Both of these state machines are “memoryless”, in that their most recent instance contains all the history they need to transition to their next state, so neither of them requires the checkpoint mechanism.

Conclusion

The abstract definition of replicated state machines is simple but a production-quality implementation is subtle and complex. The Phxpaoxos code, which implements Paxos and provides an abstract framework for implementing replicated state machines whose operations are coordinated by that Paxos algorithm, spends a third of its code implementing the state machine framework.

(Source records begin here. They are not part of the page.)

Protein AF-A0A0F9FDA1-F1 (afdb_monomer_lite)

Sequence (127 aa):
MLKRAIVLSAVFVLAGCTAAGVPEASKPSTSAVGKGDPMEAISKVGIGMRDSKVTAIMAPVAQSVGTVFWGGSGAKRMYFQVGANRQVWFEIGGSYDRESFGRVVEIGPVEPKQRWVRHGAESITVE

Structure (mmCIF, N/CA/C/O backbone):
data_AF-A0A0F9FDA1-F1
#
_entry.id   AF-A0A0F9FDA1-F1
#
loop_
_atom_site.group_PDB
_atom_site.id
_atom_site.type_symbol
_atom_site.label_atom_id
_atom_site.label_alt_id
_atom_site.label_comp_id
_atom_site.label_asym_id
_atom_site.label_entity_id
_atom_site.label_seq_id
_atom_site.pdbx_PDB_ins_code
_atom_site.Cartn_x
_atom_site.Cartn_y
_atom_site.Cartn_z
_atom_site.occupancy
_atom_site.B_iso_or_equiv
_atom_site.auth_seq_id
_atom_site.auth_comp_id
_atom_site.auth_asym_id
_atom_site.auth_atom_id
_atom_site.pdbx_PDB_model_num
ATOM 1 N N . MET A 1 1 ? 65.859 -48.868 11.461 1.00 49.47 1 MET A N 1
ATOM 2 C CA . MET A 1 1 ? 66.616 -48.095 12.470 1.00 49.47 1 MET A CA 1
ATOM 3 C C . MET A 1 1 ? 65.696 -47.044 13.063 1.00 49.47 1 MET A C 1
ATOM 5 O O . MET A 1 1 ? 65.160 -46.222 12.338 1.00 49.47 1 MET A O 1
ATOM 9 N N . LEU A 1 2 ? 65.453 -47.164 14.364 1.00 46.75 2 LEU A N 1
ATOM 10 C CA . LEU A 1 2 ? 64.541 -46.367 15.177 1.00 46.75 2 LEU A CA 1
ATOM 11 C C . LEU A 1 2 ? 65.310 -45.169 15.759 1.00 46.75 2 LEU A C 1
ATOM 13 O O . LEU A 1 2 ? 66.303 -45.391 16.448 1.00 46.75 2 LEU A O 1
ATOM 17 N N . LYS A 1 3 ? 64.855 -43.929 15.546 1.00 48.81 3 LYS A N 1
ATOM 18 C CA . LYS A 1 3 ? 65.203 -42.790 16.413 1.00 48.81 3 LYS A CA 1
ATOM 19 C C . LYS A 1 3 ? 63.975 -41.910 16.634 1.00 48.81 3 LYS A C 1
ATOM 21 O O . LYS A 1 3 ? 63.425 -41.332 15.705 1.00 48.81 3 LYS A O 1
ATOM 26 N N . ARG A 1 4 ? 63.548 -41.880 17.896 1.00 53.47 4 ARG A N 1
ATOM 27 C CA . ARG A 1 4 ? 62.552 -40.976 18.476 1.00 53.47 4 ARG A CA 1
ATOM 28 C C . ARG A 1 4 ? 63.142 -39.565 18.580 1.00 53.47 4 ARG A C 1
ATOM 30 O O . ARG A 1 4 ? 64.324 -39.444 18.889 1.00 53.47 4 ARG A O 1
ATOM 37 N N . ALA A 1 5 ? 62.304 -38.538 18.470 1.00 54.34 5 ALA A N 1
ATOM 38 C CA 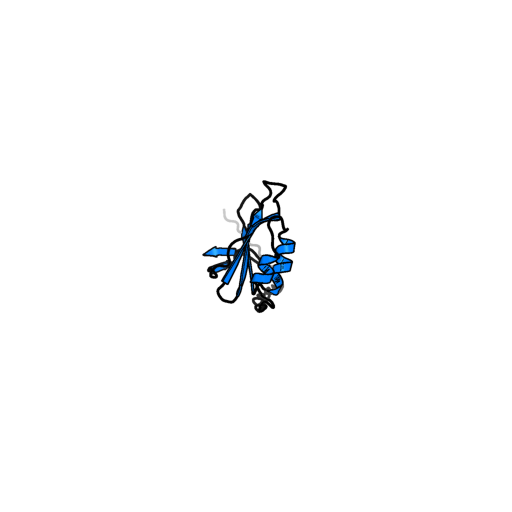. ALA A 1 5 ? 62.509 -37.276 19.177 1.00 54.34 5 ALA A CA 1
ATOM 39 C C . ALA A 1 5 ? 61.144 -36.672 19.545 1.00 54.34 5 ALA A C 1
ATOM 41 O O . ALA A 1 5 ? 60.304 -36.421 18.688 1.00 54.34 5 ALA A O 1
ATOM 42 N N . ILE A 1 6 ? 60.946 -36.523 20.852 1.00 52.53 6 ILE A N 1
ATOM 43 C CA . ILE A 1 6 ? 59.827 -35.891 21.552 1.00 52.53 6 ILE A CA 1
ATOM 44 C C . ILE A 1 6 ? 60.309 -34.493 21.943 1.00 52.53 6 ILE A C 1
ATOM 46 O O . ILE A 1 6 ? 61.348 -34.425 22.591 1.00 52.53 6 ILE A O 1
ATOM 50 N N . VAL A 1 7 ? 59.560 -33.430 21.630 1.00 48.59 7 VAL A N 1
ATOM 51 C CA . VAL A 1 7 ? 59.575 -32.118 22.325 1.00 48.59 7 VAL A CA 1
ATOM 52 C C . VAL A 1 7 ? 58.191 -31.486 22.068 1.00 48.59 7 VAL A C 1
ATOM 54 O O . VAL A 1 7 ? 57.849 -31.274 20.911 1.00 48.59 7 VAL A O 1
ATOM 57 N N . LEU A 1 8 ? 57.215 -31.509 22.985 1.00 41.06 8 LEU A N 1
ATOM 58 C CA . LEU A 1 8 ? 56.962 -30.680 24.183 1.00 41.06 8 LEU A CA 1
ATOM 59 C C . LEU A 1 8 ? 56.757 -29.168 23.938 1.00 41.06 8 LEU A C 1
ATOM 61 O O . LEU A 1 8 ? 57.672 -28.469 23.522 1.00 41.06 8 LEU A O 1
ATOM 65 N N . SER A 1 9 ? 55.577 -28.702 24.377 1.00 43.81 9 SER A N 1
ATOM 66 C CA . SER A 1 9 ? 55.190 -27.314 24.707 1.00 43.81 9 SER A CA 1
ATOM 67 C C . SER A 1 9 ? 54.892 -26.382 23.515 1.00 43.81 9 SER A C 1
ATOM 69 O O . SER A 1 9 ? 55.566 -26.423 22.503 1.00 43.81 9 SER A O 1
ATOM 71 N N . ALA A 1 10 ? 53.888 -25.502 23.535 1.00 49.00 10 ALA A N 1
ATOM 72 C CA . ALA A 1 10 ? 53.193 -24.896 24.660 1.00 49.00 10 ALA A CA 1
ATOM 73 C C . ALA A 1 10 ? 51.718 -24.605 24.336 1.00 49.00 10 ALA A C 1
ATOM 75 O O . ALA A 1 10 ? 51.344 -24.239 23.224 1.00 49.00 10 ALA A O 1
ATOM 76 N N . VAL A 1 11 ? 50.906 -24.738 25.378 1.00 45.88 11 VAL A N 1
ATOM 77 C CA . VAL A 1 11 ? 49.543 -24.230 25.491 1.00 45.88 11 VAL A CA 1
ATOM 78 C C . VAL A 1 11 ? 49.584 -22.700 25.448 1.00 45.88 11 VAL A C 1
ATOM 80 O O . VAL A 1 11 ? 50.234 -22.087 26.290 1.00 45.88 11 VAL A O 1
ATOM 83 N N . PHE A 1 12 ? 48.847 -22.085 24.524 1.00 43.78 12 PHE A N 1
ATOM 84 C CA . PHE A 1 12 ? 48.395 -20.701 24.660 1.00 43.78 12 PHE A CA 1
ATOM 85 C C . PHE A 1 12 ? 46.866 -20.704 24.682 1.00 43.78 12 PHE A C 1
ATOM 87 O O . PHE A 1 12 ? 46.197 -20.689 23.652 1.00 43.78 12 PHE A O 1
ATOM 94 N N . VAL A 1 13 ? 46.319 -20.774 25.896 1.00 49.22 13 VAL A N 1
ATOM 95 C CA . VAL A 1 13 ? 44.933 -20.405 26.183 1.00 49.22 13 VAL A CA 1
ATOM 96 C C . VAL A 1 13 ? 44.904 -18.884 26.245 1.00 49.22 13 VAL A C 1
ATOM 98 O O . VAL A 1 13 ? 45.370 -18.291 27.214 1.00 49.22 13 VAL A O 1
ATOM 101 N N . LEU A 1 14 ? 44.364 -18.252 25.208 1.00 51.31 14 LEU A N 1
ATOM 102 C CA . LEU A 1 14 ? 43.891 -16.875 25.286 1.00 51.31 14 LEU A CA 1
ATOM 103 C C . LEU A 1 14 ? 42.368 -16.916 25.345 1.00 51.31 14 LEU A C 1
ATOM 105 O O . LEU A 1 14 ? 41.672 -17.047 24.340 1.00 51.31 14 LEU A O 1
ATOM 109 N N . ALA A 1 15 ? 41.884 -16.850 26.582 1.00 53.09 15 ALA A N 1
ATOM 110 C CA . ALA A 1 15 ? 40.506 -16.572 26.927 1.00 53.09 15 ALA A CA 1
ATOM 111 C C . ALA A 1 15 ? 40.139 -15.163 26.433 1.00 53.09 15 ALA A C 1
ATOM 113 O O . ALA A 1 15 ? 40.389 -14.163 27.101 1.00 53.09 15 ALA A O 1
ATOM 114 N N . GLY A 1 16 ? 39.560 -15.091 25.237 1.00 43.56 16 GLY A N 1
ATOM 115 C CA . GLY A 1 16 ? 38.894 -13.902 24.723 1.00 43.56 16 GLY A CA 1
ATOM 116 C C . GLY A 1 16 ? 37.435 -13.882 25.165 1.00 43.56 16 GLY A C 1
ATOM 117 O O . GLY A 1 16 ? 36.552 -14.223 24.386 1.00 43.56 16 GLY A O 1
ATOM 118 N N . CYS A 1 17 ? 37.177 -13.499 26.416 1.00 45.16 17 CYS A N 1
ATOM 119 C CA . CYS A 1 17 ? 35.846 -13.081 26.845 1.00 45.16 17 CYS A CA 1
ATOM 120 C C . CYS A 1 17 ? 35.595 -11.658 26.333 1.00 45.16 17 CYS A C 1
ATOM 122 O O . CYS A 1 17 ? 35.916 -10.687 27.014 1.00 45.16 17 CYS A O 1
ATOM 124 N N . THR A 1 18 ? 34.999 -11.521 25.153 1.00 52.50 18 THR A N 1
ATOM 125 C CA . THR A 1 18 ? 34.229 -10.321 24.820 1.00 52.50 18 THR A CA 1
ATOM 126 C C . THR A 1 18 ? 32.768 -10.720 24.741 1.00 52.50 18 THR A C 1
ATOM 128 O O . THR A 1 18 ? 32.352 -11.525 23.913 1.00 52.50 18 THR A O 1
ATOM 131 N N . ALA A 1 19 ? 32.007 -10.197 25.700 1.00 49.94 19 ALA A N 1
ATOM 132 C CA . ALA A 1 19 ? 30.573 -10.357 25.797 1.00 49.94 19 ALA A CA 1
ATOM 133 C C . ALA A 1 19 ? 29.932 -9.970 24.459 1.00 49.94 19 ALA A C 1
ATOM 135 O O . ALA A 1 19 ? 29.912 -8.798 24.081 1.00 49.94 19 ALA A O 1
ATOM 136 N N . ALA A 1 20 ? 29.421 -10.968 23.739 1.00 49.25 20 ALA A N 1
ATOM 137 C CA . ALA A 1 20 ? 28.476 -10.746 22.667 1.00 49.25 20 ALA A CA 1
ATOM 138 C C . ALA A 1 20 ? 27.232 -10.132 23.312 1.00 49.25 20 ALA A C 1
ATOM 140 O O . ALA A 1 20 ? 26.443 -10.822 23.960 1.00 49.25 20 ALA A O 1
ATOM 141 N N . GLY A 1 21 ? 27.117 -8.808 23.201 1.00 40.97 21 GLY A N 1
ATOM 142 C CA . GLY A 1 21 ? 25.888 -8.097 23.494 1.00 40.97 21 GLY A CA 1
ATOM 143 C C . GLY A 1 21 ? 24.777 -8.749 22.689 1.00 40.97 21 GLY A C 1
ATOM 144 O O . GLY A 1 21 ? 24.799 -8.739 21.460 1.00 40.97 21 GLY A O 1
ATOM 145 N N . VAL A 1 22 ? 23.845 -9.373 23.399 1.00 52.66 22 VAL A N 1
ATOM 146 C CA . VAL A 1 22 ? 22.572 -9.819 22.849 1.00 52.66 22 VAL A CA 1
ATOM 147 C C . VAL A 1 22 ? 21.941 -8.581 22.210 1.00 52.66 22 VAL A C 1
ATOM 149 O O . VAL A 1 22 ? 21.722 -7.607 22.935 1.00 52.66 22 VAL A O 1
ATOM 152 N N . PRO A 1 23 ? 21.675 -8.543 20.890 1.00 44.88 23 PRO A N 1
ATOM 153 C CA . PRO A 1 23 ? 20.797 -7.519 20.366 1.00 44.88 23 PRO A CA 1
ATOM 154 C C . PRO A 1 23 ? 19.457 -7.744 21.054 1.00 44.88 23 PRO A C 1
ATOM 156 O O . PRO A 1 23 ? 18.798 -8.764 20.848 1.00 44.88 23 PRO A O 1
ATOM 159 N N . GLU A 1 24 ? 19.125 -6.822 21.954 1.00 45.62 24 GLU A N 1
ATOM 160 C CA . GLU A 1 24 ? 17.825 -6.719 22.586 1.00 45.62 24 GLU A CA 1
ATOM 161 C C . GLU A 1 24 ? 16.788 -6.856 21.478 1.00 45.62 24 GLU A C 1
ATOM 163 O O . GLU A 1 24 ? 16.713 -6.020 20.572 1.00 45.62 24 GLU A O 1
ATOM 168 N N . ALA A 1 25 ? 16.071 -7.983 21.502 1.00 44.84 25 ALA A N 1
ATOM 169 C CA . ALA A 1 25 ? 14.962 -8.247 20.613 1.00 44.84 25 ALA A CA 1
ATOM 170 C C . ALA A 1 25 ? 14.047 -7.035 20.727 1.00 44.84 25 ALA A C 1
ATOM 172 O O . ALA A 1 25 ? 13.406 -6.827 21.759 1.00 44.84 25 ALA A O 1
ATOM 173 N N . SER A 1 26 ? 14.078 -6.193 19.694 1.00 42.56 26 SER A N 1
ATOM 174 C CA . SER A 1 26 ? 13.270 -4.992 19.632 1.00 42.56 26 SER A CA 1
ATOM 175 C C . SER A 1 26 ? 11.841 -5.453 19.836 1.00 42.56 26 SER A C 1
ATOM 177 O O . SER A 1 26 ? 11.290 -6.180 19.005 1.00 42.56 26 SER A O 1
ATOM 179 N N . LYS A 1 27 ? 11.279 -5.115 21.001 1.00 40.16 27 LYS A N 1
ATOM 180 C CA . LYS A 1 27 ? 9.870 -5.350 21.299 1.00 40.16 27 LYS A CA 1
ATOM 181 C C . LYS A 1 27 ? 9.081 -4.885 20.074 1.00 40.16 27 LYS A C 1
ATOM 183 O O . LYS A 1 27 ? 9.379 -3.791 19.582 1.00 40.16 27 LYS A O 1
ATOM 188 N N . PRO A 1 28 ? 8.124 -5.679 19.562 1.00 41.78 28 PRO A N 1
ATOM 189 C CA . PRO A 1 28 ? 7.283 -5.226 18.470 1.00 41.78 28 PRO A CA 1
ATOM 190 C C . PRO A 1 28 ? 6.677 -3.898 18.906 1.00 41.78 28 PRO A C 1
ATOM 192 O O . PRO A 1 28 ? 6.049 -3.815 19.964 1.00 41.78 28 PRO A O 1
ATOM 195 N N . SER A 1 29 ? 6.990 -2.855 18.140 1.00 43.72 29 SER A N 1
ATOM 196 C CA . SER A 1 29 ? 6.535 -1.501 18.388 1.00 43.72 29 SER A CA 1
ATOM 197 C C . SER A 1 29 ? 5.033 -1.549 18.611 1.00 43.72 29 SER A C 1
ATOM 199 O O . SER A 1 29 ? 4.262 -2.020 17.771 1.00 43.72 29 SER A O 1
ATOM 201 N N . THR A 1 30 ? 4.646 -1.138 19.814 1.00 43.62 30 THR A N 1
ATOM 202 C CA . THR A 1 30 ? 3.271 -1.036 20.269 1.00 43.62 30 THR A CA 1
ATOM 203 C C . THR A 1 30 ? 2.459 -0.371 19.172 1.00 43.62 30 THR A C 1
ATOM 205 O O . THR A 1 30 ? 2.786 0.737 18.745 1.00 43.62 30 THR A O 1
ATOM 208 N N . SER A 1 31 ? 1.450 -1.089 18.680 1.00 45.75 31 SER A N 1
ATOM 209 C CA . SER A 1 31 ? 0.581 -0.661 17.595 1.00 45.75 31 SER A CA 1
ATOM 210 C C . SER A 1 31 ? 0.087 0.752 17.871 1.00 45.75 31 SER A C 1
ATOM 212 O O . SER A 1 31 ? -0.686 0.984 18.802 1.00 45.75 31 SER A O 1
ATOM 214 N N . ALA A 1 32 ? 0.565 1.703 17.071 1.00 52.97 32 ALA A N 1
ATOM 215 C CA . ALA A 1 32 ? -0.031 3.016 17.001 1.00 52.97 32 ALA A CA 1
ATOM 216 C C . ALA A 1 32 ? -1.476 2.787 16.553 1.00 52.97 32 ALA A C 1
ATOM 218 O O . ALA A 1 32 ? -1.740 2.383 15.421 1.00 52.97 32 ALA A O 1
ATOM 219 N N . VAL A 1 33 ? -2.421 2.942 17.478 1.00 55.88 33 VAL A N 1
ATOM 220 C CA . VAL A 1 33 ? -3.832 3.027 17.120 1.00 55.88 33 VAL A CA 1
ATOM 221 C C . VAL A 1 33 ? -3.929 4.229 16.194 1.00 55.88 33 VAL A C 1
ATOM 223 O O . VAL A 1 33 ? -3.694 5.357 16.632 1.00 55.88 33 VAL A O 1
ATOM 226 N N . GLY A 1 34 ? -4.180 3.965 14.912 1.00 60.91 34 GLY A N 1
ATOM 227 C CA . GLY A 1 34 ? -4.277 5.003 13.903 1.00 60.91 34 GLY A CA 1
ATOM 228 C C . GLY A 1 34 ? -5.269 6.074 14.354 1.00 60.91 34 GLY A C 1
ATOM 229 O O . GLY A 1 34 ? -6.431 5.772 14.622 1.00 60.91 34 GLY A O 1
ATOM 230 N N . LYS A 1 35 ? -4.801 7.312 14.504 1.00 72.12 35 LYS A N 1
ATOM 231 C CA . LYS A 1 35 ? -5.627 8.475 14.821 1.00 72.12 35 LYS A CA 1
ATOM 232 C C . LYS A 1 35 ? -6.087 9.088 13.499 1.00 72.12 35 LYS A C 1
ATOM 234 O O . LYS A 1 35 ? -5.295 9.727 12.814 1.00 72.12 35 LYS A O 1
ATOM 239 N N . GLY A 1 36 ? -7.357 8.897 13.151 1.00 82.69 36 GLY A N 1
ATOM 240 C CA . GLY A 1 36 ? -7.991 9.514 11.980 1.00 82.69 36 GLY A CA 1
ATOM 241 C C . GLY A 1 36 ? -8.892 8.552 11.211 1.00 82.69 36 GLY A C 1
ATOM 242 O O . GLY A 1 36 ? -8.890 7.351 11.477 1.00 82.69 36 GLY A O 1
ATOM 243 N N . ASP A 1 37 ? -9.662 9.089 10.264 1.00 91.81 37 ASP A N 1
ATOM 244 C CA . ASP A 1 37 ? -10.462 8.290 9.335 1.00 91.81 37 ASP A CA 1
ATOM 245 C C . ASP A 1 37 ? -9.573 7.775 8.185 1.00 91.81 37 ASP A C 1
ATOM 247 O O . ASP A 1 37 ? -9.045 8.578 7.406 1.00 91.81 37 ASP A O 1
ATOM 251 N N . PRO A 1 38 ? -9.390 6.449 8.037 1.00 93.25 38 PRO A N 1
ATOM 252 C CA . PRO A 1 38 ? -8.612 5.901 6.938 1.00 93.25 38 PRO A CA 1
ATOM 253 C C . PRO A 1 38 ? -9.159 6.256 5.556 1.00 93.25 38 PRO A C 1
ATOM 255 O O . PRO A 1 38 ? -8.370 6.407 4.629 1.00 93.25 38 PRO A O 1
ATOM 258 N N . MET A 1 39 ? -10.477 6.413 5.398 1.00 95.19 39 MET A N 1
ATOM 259 C CA . MET A 1 39 ? -11.070 6.737 4.096 1.00 95.19 39 MET A CA 1
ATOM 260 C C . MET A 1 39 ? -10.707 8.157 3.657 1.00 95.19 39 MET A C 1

The state machine framework adds complexity to the Paxos algorithm as well as adding new code for the abstract state machine classes. Additionally, although not all state machine implementations require checkpointing, supporting those that do need checkpoints adds a complicated checkpoint protocol to the implementation.

This analysis is not a criticism of the Tencent’s code for Phxpaxos. Any implementation of general state machines would require this. The complexity, inherent in the algorithms but concealed by the abstraction of pseudocode, is revealed when those algorithms are implemented in detail.

There have been several alternative designs that aim to manage the complexity by factoring the design along different lines:

  1. Tencent developed a storage layer implementing a version of Paxos based on optimistic concurrency. The design is described in their PaxosStore paper and the PaxosStore project code is open source. Bear in mind though, that the state machine in PaxosStore is a direct implementation of a restricted case and not the general-purpose state machines supported by Phxpaxos.
  2. The Raft consensus algorithm integrates the state machine code into the consensus protocol.
  3. The Tango Shared Log is a new abstraction that supports implementing distributed data structures.

These alternatives may clarify the implementation of replicated state machines by aligning the abstraction barriers at different angles but the underlying complexity remains. Whichever approach you take to implementing state machines, expect to spend considerable time getting it correct for the many edge conditions and modes of partial failure.